Ruda  is a village in the administrative district of Gmina Wieluń, within Wieluń County, Łódź Voivodeship, in central Poland. It lies approximately  south-east of Wieluń and  south-west of the regional capital Łódź.

The village has a population of 1,300.

Origin of the name
The name Ruda probably comes from rich iron ore deposits, which were mined in the Middle Ages using the dukel method in swampy meadows around the settlement. Iron forges still functioned in the 16th century.

History
It was discovered that the first human settlement in this area existed already in the Neolithic period (2,500-1700 years BC).

The defensive castellan stronghold, which has not been identified so far, was probably established at the turn of the 10th / 11th centuries. Ruda, at least from the first half of the 12th century, was the capital of the region. 

One of the oldest Polish castellans mentions in his chronicle Gall Anonim on the date of 1106, and immediately in connection with the residence of the princely court and the consecration of the church in it. Its existence is confirmed by the bull of Pope Innocent II from 1136, when it refers to the Ruthenian castellans. 

The parish church of St. Wojciech, according to tradition, funded by Piotr Dunin in 1142.

During the 13th century, Ruda was still one of the most important centers in Wielkopolska.

Its medieval development is due to its location on the Moravian-Kujawy route connecting Moravia with Pomerania, Gdańsk and Prussia and ensuring connection with the Opole and Małopolska Silesia. Already before 1264, the city was located here on German law, as evidenced by the mention of the mayor Fryderyk from 1264 and 1266.

Rudek's Chronicle and Jan Długosz also mention the urban character of Rudy. In the end, the attempt to develop the city center was not successful.

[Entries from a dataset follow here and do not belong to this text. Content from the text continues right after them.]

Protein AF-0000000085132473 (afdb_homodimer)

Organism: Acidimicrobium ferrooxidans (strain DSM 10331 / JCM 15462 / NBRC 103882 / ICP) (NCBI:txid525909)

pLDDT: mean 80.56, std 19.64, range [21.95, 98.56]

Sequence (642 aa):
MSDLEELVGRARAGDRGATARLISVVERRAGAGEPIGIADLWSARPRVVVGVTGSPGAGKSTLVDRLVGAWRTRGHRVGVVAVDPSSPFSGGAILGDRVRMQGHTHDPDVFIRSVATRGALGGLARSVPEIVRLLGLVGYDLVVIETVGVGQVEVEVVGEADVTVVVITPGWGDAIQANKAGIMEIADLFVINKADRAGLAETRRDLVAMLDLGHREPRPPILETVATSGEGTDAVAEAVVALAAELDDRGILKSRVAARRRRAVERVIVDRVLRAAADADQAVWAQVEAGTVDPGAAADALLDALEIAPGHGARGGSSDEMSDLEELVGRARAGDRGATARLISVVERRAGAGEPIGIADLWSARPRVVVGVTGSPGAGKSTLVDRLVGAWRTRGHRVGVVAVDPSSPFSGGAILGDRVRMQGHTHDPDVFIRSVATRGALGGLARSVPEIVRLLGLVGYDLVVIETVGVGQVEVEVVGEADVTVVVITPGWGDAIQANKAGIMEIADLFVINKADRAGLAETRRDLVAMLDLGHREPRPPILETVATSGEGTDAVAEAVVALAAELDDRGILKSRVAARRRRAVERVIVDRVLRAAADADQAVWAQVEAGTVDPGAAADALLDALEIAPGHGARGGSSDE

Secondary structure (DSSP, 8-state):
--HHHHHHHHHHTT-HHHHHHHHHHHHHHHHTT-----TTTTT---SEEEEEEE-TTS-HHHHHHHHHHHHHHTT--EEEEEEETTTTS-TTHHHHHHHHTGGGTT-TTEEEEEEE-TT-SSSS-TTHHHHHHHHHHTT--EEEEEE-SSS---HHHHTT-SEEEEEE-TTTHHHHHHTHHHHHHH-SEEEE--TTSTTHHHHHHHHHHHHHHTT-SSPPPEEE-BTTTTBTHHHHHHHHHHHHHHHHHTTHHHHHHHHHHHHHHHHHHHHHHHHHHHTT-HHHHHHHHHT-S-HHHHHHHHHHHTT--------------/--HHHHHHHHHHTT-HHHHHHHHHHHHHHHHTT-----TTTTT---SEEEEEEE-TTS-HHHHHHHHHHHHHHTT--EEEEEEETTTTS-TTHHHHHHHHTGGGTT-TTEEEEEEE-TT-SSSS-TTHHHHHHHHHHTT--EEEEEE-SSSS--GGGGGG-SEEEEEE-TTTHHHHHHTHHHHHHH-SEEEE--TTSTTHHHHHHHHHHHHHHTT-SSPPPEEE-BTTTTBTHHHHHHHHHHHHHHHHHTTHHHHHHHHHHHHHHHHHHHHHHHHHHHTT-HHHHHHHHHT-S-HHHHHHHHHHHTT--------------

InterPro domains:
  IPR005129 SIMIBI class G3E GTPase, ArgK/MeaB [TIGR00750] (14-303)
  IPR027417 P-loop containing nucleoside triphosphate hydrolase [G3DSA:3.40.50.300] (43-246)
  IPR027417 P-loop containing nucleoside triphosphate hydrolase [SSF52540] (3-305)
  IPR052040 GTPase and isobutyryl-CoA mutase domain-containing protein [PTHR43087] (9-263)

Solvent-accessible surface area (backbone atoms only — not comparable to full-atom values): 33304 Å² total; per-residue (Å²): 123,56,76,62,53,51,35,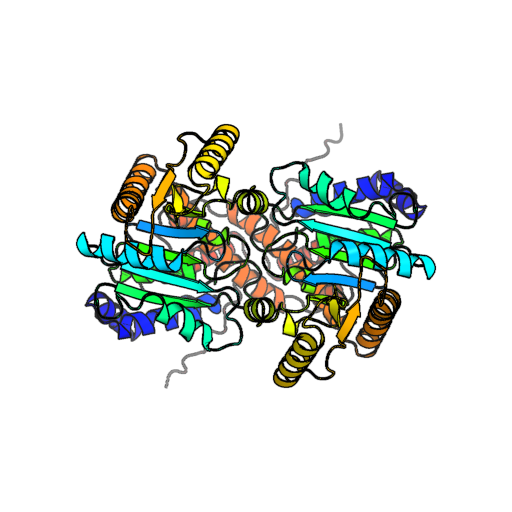47,53,42,18,52,72,58,35,62,67,35,42,53,50,51,45,51,51,38,40,55,24,36,64,68,70,41,80,70,83,56,85,65,38,66,59,29,53,35,79,40,32,35,15,42,43,46,54,62,86,33,47,61,64,50,33,50,41,45,32,51,51,49,40,44,78,70,70,45,26,37,32,37,41,36,35,27,62,47,28,54,66,54,82,49,58,57,56,64,59,56,61,61,46,54,90,40,73,82,41,82,52,44,45,79,42,74,42,55,18,42,84,43,80,46,40,64,34,73,26,51,68,57,45,50,14,44,42,18,62,37,60,24,38,33,33,38,37,31,66,46,64,66,39,50,71,59,66,48,46,55,60,73,28,68,35,26,34,34,37,38,37,46,68,35,60,65,55,48,60,61,50,32,55,57,50,72,73,58,38,53,28,37,34,37,24,51,48,85,44,75,44,37,70,59,38,52,52,52,50,52,51,52,48,59,71,64,65,50,82,78,66,54,52,78,44,56,21,28,42,91,80,43,46,45,34,60,59,52,46,51,45,53,55,51,47,43,52,50,34,43,75,69,47,50,38,57,51,49,51,23,50,40,40,45,50,49,20,51,51,46,39,43,52,52,50,52,58,43,43,72,69,45,42,66,68,55,52,50,32,31,46,68,33,77,44,43,41,66,61,46,26,50,53,34,34,48,62,44,45,28,67,70,73,71,70,81,74,77,76,79,76,86,128,124,57,75,62,53,50,34,48,53,42,16,50,72,58,35,60,67,35,43,51,52,51,46,50,49,40,40,53,24,36,64,67,70,41,81,70,84,58,85,65,37,66,60,29,51,35,81,39,31,35,16,41,40,44,56,61,85,31,45,61,65,51,33,50,41,46,30,53,51,49,38,42,76,68,69,47,25,37,32,35,40,37,33,26,63,47,26,52,67,55,82,48,55,58,55,63,58,55,58,63,46,53,91,41,72,81,39,81,52,43,47,80,45,74,43,55,18,40,85,42,81,44,39,64,33,72,26,52,67,56,45,49,14,44,42,17,62,36,59,24,38,33,33,38,39,33,66,47,64,67,40,47,70,58,65,50,45,56,59,72,29,68,36,26,35,36,35,38,38,44,66,34,60,65,55,48,60,62,51,32,55,57,51,74,73,59,39,52,29,38,32,36,24,48,49,85,45,76,45,36,67,60,39,52,52,51,48,52,52,51,46,60,70,65,64,49,82,78,67,55,52,78,46,55,21,27,43,93,81,43,45,46,34,61,60,51,44,50,44,53,55,51,47,44,52,50,33,43,76,70,46,51,40,59,52,49,51,22,51,41,40,45,50,49,20,51,50,47,38,44,53,51,50,52,57,42,45,71,70,45,42,65,68,56,53,49,33,31,47,70,34,77,44,44,40,65,61,45,26,50,52,33,35,47,61,44,46,28,68,70,73,72,71,81,73,78,75,78,74,81,124

Foldseek 3Di:
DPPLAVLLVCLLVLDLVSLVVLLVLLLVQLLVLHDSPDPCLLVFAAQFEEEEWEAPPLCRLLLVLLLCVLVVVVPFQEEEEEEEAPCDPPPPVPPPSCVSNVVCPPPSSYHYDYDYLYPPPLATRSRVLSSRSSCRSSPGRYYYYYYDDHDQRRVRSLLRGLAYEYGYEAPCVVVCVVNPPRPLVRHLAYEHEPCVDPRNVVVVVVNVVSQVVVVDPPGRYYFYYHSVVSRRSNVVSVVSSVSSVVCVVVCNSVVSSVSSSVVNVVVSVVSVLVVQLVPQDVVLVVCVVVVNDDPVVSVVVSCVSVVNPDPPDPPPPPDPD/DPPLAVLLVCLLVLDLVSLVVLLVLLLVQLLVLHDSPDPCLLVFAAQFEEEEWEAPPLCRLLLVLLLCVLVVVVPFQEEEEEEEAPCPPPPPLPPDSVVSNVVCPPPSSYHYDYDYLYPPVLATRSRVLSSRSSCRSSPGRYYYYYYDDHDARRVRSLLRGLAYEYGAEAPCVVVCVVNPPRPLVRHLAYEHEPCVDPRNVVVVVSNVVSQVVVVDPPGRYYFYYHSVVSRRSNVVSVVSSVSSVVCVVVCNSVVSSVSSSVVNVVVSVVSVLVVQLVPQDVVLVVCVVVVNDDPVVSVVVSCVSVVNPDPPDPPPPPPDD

During the reign of King Przemysł II, an administrative unit was defined as the Rudzka Land.

Already at the end of the thirteenth century, Ruda lost the role of economic and political center in favor of the Wieluń founded on a better, drier area. In the years 1419-20, the Archdiocese and the College of Canons were transferred to Wieluń. In this way, Ore became an ordinary village.

In the years 1975-1998, the town belonged administratively to the Sieradz Voivodship.